2. Daniel Lemire says:
  
  January 24, 2017 at 3:07 am
  
  Anyway, that table is huge. It would probably be faster if split into two 256-entry tables, totaling 8 KiB which would fit into L1 cache.
  
  Please see the GitHub repository, function sse4_despace_branchless_mask8. It is a tad slower. There is an extra load, an extra mask, an extra shift and and an extra XOR. All of these things appear to add up.
Billy O'Neal says:

January 22, 2017 at 6:35 am

What is / can you explain `despace_mask16`? I don’t understand the bit twiddling hack going on here to give the right constant to the shuffle unit.
1. Daniel Lemire says:
  
  January 23, 2017 at 3:08 pm
  
  @Billy
  
  What is / can you explain `despace_mask16`?
  
  We are using the _mm_shuffle_epi8 intrinsic to move the bytes around so that flagged characters are omitted.

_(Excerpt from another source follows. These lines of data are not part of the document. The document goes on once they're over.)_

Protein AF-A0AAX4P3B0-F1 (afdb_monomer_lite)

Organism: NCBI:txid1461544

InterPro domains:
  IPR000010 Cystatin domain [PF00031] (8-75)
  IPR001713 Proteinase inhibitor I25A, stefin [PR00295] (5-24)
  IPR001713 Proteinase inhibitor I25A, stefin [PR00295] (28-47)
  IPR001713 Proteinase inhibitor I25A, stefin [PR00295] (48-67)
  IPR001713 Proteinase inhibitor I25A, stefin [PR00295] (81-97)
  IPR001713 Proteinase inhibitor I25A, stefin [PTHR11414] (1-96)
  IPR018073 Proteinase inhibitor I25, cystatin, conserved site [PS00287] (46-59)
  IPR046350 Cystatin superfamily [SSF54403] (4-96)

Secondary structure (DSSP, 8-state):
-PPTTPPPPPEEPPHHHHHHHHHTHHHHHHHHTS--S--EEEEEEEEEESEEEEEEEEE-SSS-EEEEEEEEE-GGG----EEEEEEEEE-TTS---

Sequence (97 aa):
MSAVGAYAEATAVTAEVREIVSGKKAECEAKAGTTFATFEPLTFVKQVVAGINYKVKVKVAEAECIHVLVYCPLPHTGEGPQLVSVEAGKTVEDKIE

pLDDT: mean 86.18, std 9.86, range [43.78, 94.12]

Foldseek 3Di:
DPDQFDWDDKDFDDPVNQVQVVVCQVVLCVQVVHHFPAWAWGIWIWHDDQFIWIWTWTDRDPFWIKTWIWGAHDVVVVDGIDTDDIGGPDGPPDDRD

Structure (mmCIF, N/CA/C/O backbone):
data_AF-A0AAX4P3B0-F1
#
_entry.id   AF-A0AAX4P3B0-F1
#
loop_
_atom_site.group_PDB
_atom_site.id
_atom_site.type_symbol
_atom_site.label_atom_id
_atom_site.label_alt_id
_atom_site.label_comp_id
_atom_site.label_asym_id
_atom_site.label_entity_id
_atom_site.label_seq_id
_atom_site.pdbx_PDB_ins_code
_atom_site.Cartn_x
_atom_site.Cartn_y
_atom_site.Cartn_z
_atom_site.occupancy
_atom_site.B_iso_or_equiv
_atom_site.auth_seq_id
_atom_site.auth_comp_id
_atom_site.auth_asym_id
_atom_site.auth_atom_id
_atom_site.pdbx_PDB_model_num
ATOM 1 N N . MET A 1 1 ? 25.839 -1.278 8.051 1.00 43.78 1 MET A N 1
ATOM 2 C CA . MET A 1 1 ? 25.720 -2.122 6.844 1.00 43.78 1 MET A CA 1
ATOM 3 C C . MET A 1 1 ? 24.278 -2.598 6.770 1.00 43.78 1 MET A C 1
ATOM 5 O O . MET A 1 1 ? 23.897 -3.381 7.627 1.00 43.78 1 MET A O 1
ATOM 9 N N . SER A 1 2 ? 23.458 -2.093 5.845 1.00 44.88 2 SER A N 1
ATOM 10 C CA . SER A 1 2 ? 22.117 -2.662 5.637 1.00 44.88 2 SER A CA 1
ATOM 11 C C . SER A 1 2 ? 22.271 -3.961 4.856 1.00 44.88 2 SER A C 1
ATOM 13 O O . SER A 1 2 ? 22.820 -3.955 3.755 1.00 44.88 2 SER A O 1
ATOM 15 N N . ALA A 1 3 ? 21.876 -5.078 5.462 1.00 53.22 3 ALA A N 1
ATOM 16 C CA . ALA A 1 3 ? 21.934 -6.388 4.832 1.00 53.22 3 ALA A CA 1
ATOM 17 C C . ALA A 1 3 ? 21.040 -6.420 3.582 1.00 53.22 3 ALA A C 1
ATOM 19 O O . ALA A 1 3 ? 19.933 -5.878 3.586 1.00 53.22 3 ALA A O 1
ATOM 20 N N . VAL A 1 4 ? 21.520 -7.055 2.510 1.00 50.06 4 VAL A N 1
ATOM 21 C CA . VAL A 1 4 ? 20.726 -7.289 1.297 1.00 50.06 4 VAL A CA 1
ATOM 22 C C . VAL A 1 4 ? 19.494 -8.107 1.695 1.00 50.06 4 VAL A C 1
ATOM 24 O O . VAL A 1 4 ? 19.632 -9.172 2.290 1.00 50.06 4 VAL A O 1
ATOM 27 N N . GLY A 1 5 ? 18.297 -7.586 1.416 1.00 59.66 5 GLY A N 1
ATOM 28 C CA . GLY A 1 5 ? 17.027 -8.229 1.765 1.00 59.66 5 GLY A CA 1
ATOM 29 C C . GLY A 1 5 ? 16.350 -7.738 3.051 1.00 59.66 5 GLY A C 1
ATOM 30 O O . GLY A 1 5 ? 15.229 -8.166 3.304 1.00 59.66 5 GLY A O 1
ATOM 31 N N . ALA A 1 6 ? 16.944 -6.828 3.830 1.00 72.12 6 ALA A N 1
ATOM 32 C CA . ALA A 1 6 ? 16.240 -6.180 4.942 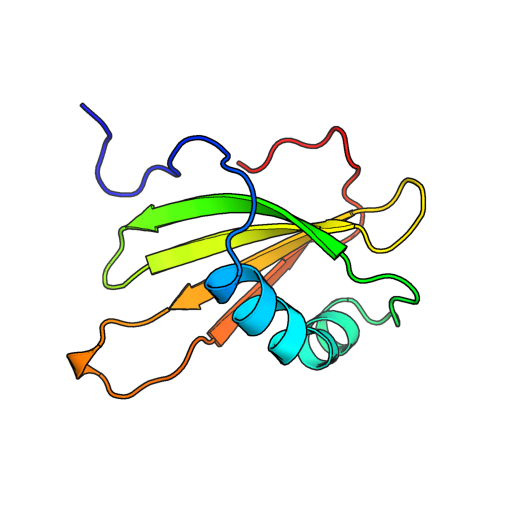1.00 72.12 6 ALA A CA 1
ATOM 33 C C . ALA A 1 6 ? 15.339 -5.035 4.447 1.00 72.12 6 ALA A C 1
ATOM 35 O O . ALA A 1 6 ? 15.687 -4.326 3.495 1.00 72.12 6 ALA A O 1
ATOM 36 N N . TYR A 1 7 ? 14.198 -4.828 5.107 1.00 75.31 7 TYR A N 1
ATOM 37 C CA . TYR A 1 7 ? 13.408 -3.616 4.913 1.00 75.31 7 TYR A CA 1
ATOM 38 C C . TYR A 1 7 ? 14.185 -2.402 5.433 1.00 75.31 7 TYR A C 1
ATOM 40 O O . TYR A 1 7 ? 14.806 -2.442 6.496 1.00 75.31 7 TYR A O 1
ATOM 48 N N . ALA A 1 8 ? 14.186 -1.326 4.648 1.00 79.88 8 ALA A N 1
ATOM 49 C CA . ALA A 1 8 ? 14.683 -0.031 5.090 1.00 79.88 8 ALA A CA 1
ATOM 50 C C . ALA A 1 8 ? 13.774 0.554 6.186 1.00 79.88 8 ALA A C 1
ATOM 52 O O . ALA A 1 8 ? 12.667 0.071 6.412 1.00 79.88 8 ALA A O 1
ATOM 53 N N . GLU A 1 9 ? 14.224 1.624 6.838 1.00 81.69 9 GLU A N 1
ATOM 54 C CA . GLU A 1 9 ? 13.410 2.339 7.824 1.00 81.69 9 GLU A CA 1
ATOM 55 C C . GLU A 1 9 ? 12.100 2.856 7.212 1.00 81.69 9 GLU A C 1
ATOM 57 O O . GLU A 1 9 ? 12.038 3.208 6.028 1.00 81.69 9 GLU A O 1
ATOM 62 N N . ALA A 1 10 ? 11.041 2.898 8.026 1.00 85.25 10 ALA A N 1
ATOM 63 C CA . ALA A 1 10 ? 9.747 3.403 7.592 1.00 85.25 10 ALA A CA 1
ATOM 64 C C . ALA A 1 10 ? 9.852 4.894 7.259 1.00 85.25 10 ALA A C 1
ATOM 66 O O . ALA A 1 10 ? 10.266 5.711 8.080 1.00 85.25 10 ALA A O 1
ATOM 67 N N . THR A 1 11 ? 9.451 5.242 6.042 1.00 87.94 11 THR A N 1
ATOM 68 C CA . THR A 1 11 ? 9.481 6.608 5.516 1.00 87.94 11 THR A CA 1
ATOM 69 C C . THR A 1 11 ? 8.083 7.058 5.108 1.00 87.94 11 THR A C 1
ATOM 71 O O . THR A 1 11 ? 7.182 6.242 4.900 1.00 87.94 11 THR A O 1
ATOM 74 N N . ALA A 1 12 ? 7.876 8.374 5.042 1.00 89.94 12 ALA A N 1
ATOM 75 C CA . ALA A 1 12 ? 6.607 8.948 4.608 1.00 89.94 12 ALA A CA 1
ATOM 76 C C . ALA A 1 12 ? 6.337 8.596 3.142 1.00 89.94 12 ALA A C 1
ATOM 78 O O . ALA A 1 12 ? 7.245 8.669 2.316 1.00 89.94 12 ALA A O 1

This intrinsic takes an input register “a” as well as a control mask “b” and it outputs a new vector
  (a[b[0]], a[b[1]], a[b[2]], a[b[3]], …). Computing the mask “b” on the fly is hard given the locations of the characters, so we use a look-up table.
  
  It is not pretty.
  1. Billy O'Neal says:
    
    January 24, 2017 at 1:18 am
    
    >so we use a look-up table
    
    Derp on my part — for some reason I read that initially as supplying that constant to _mm_shuffle_epi8 — I missed the load instruction. Lookup table makes sense, thanks!
Eric says:

January 22, 2017 at 2:07 pm

Where did `despace_mask16` come from there? Surely that’s not an intel builtin!
1. Daniel Lemire says:
  
  January 23, 2017 at 2:43 pm
  
  I don’t give the full code within the blog post, you can find it on GitHub:
  
  https://github.com/lemire/despacer
Brad Daniels says:

January 24, 2017 at 2:43 am

It looks to me like the SIMD code won’t copy the last few bytes if the size is not a multiple of 16. Am I missing something?
1. Daniel Lemire says:
  
  January 24, 2017 at 3:04 am
  
  In my blog post, I provide only the gist of the code, please see the GitHub repo for actual working code.
Stefano Gualandi says:

January 24, 2017 at 5:41 pm

Thanks, this is a pretty nice post. I used your examples to see the impact of mispredicted branches in Python (*): I somehow was surprised of their impact on this short piece of code. Thanks again!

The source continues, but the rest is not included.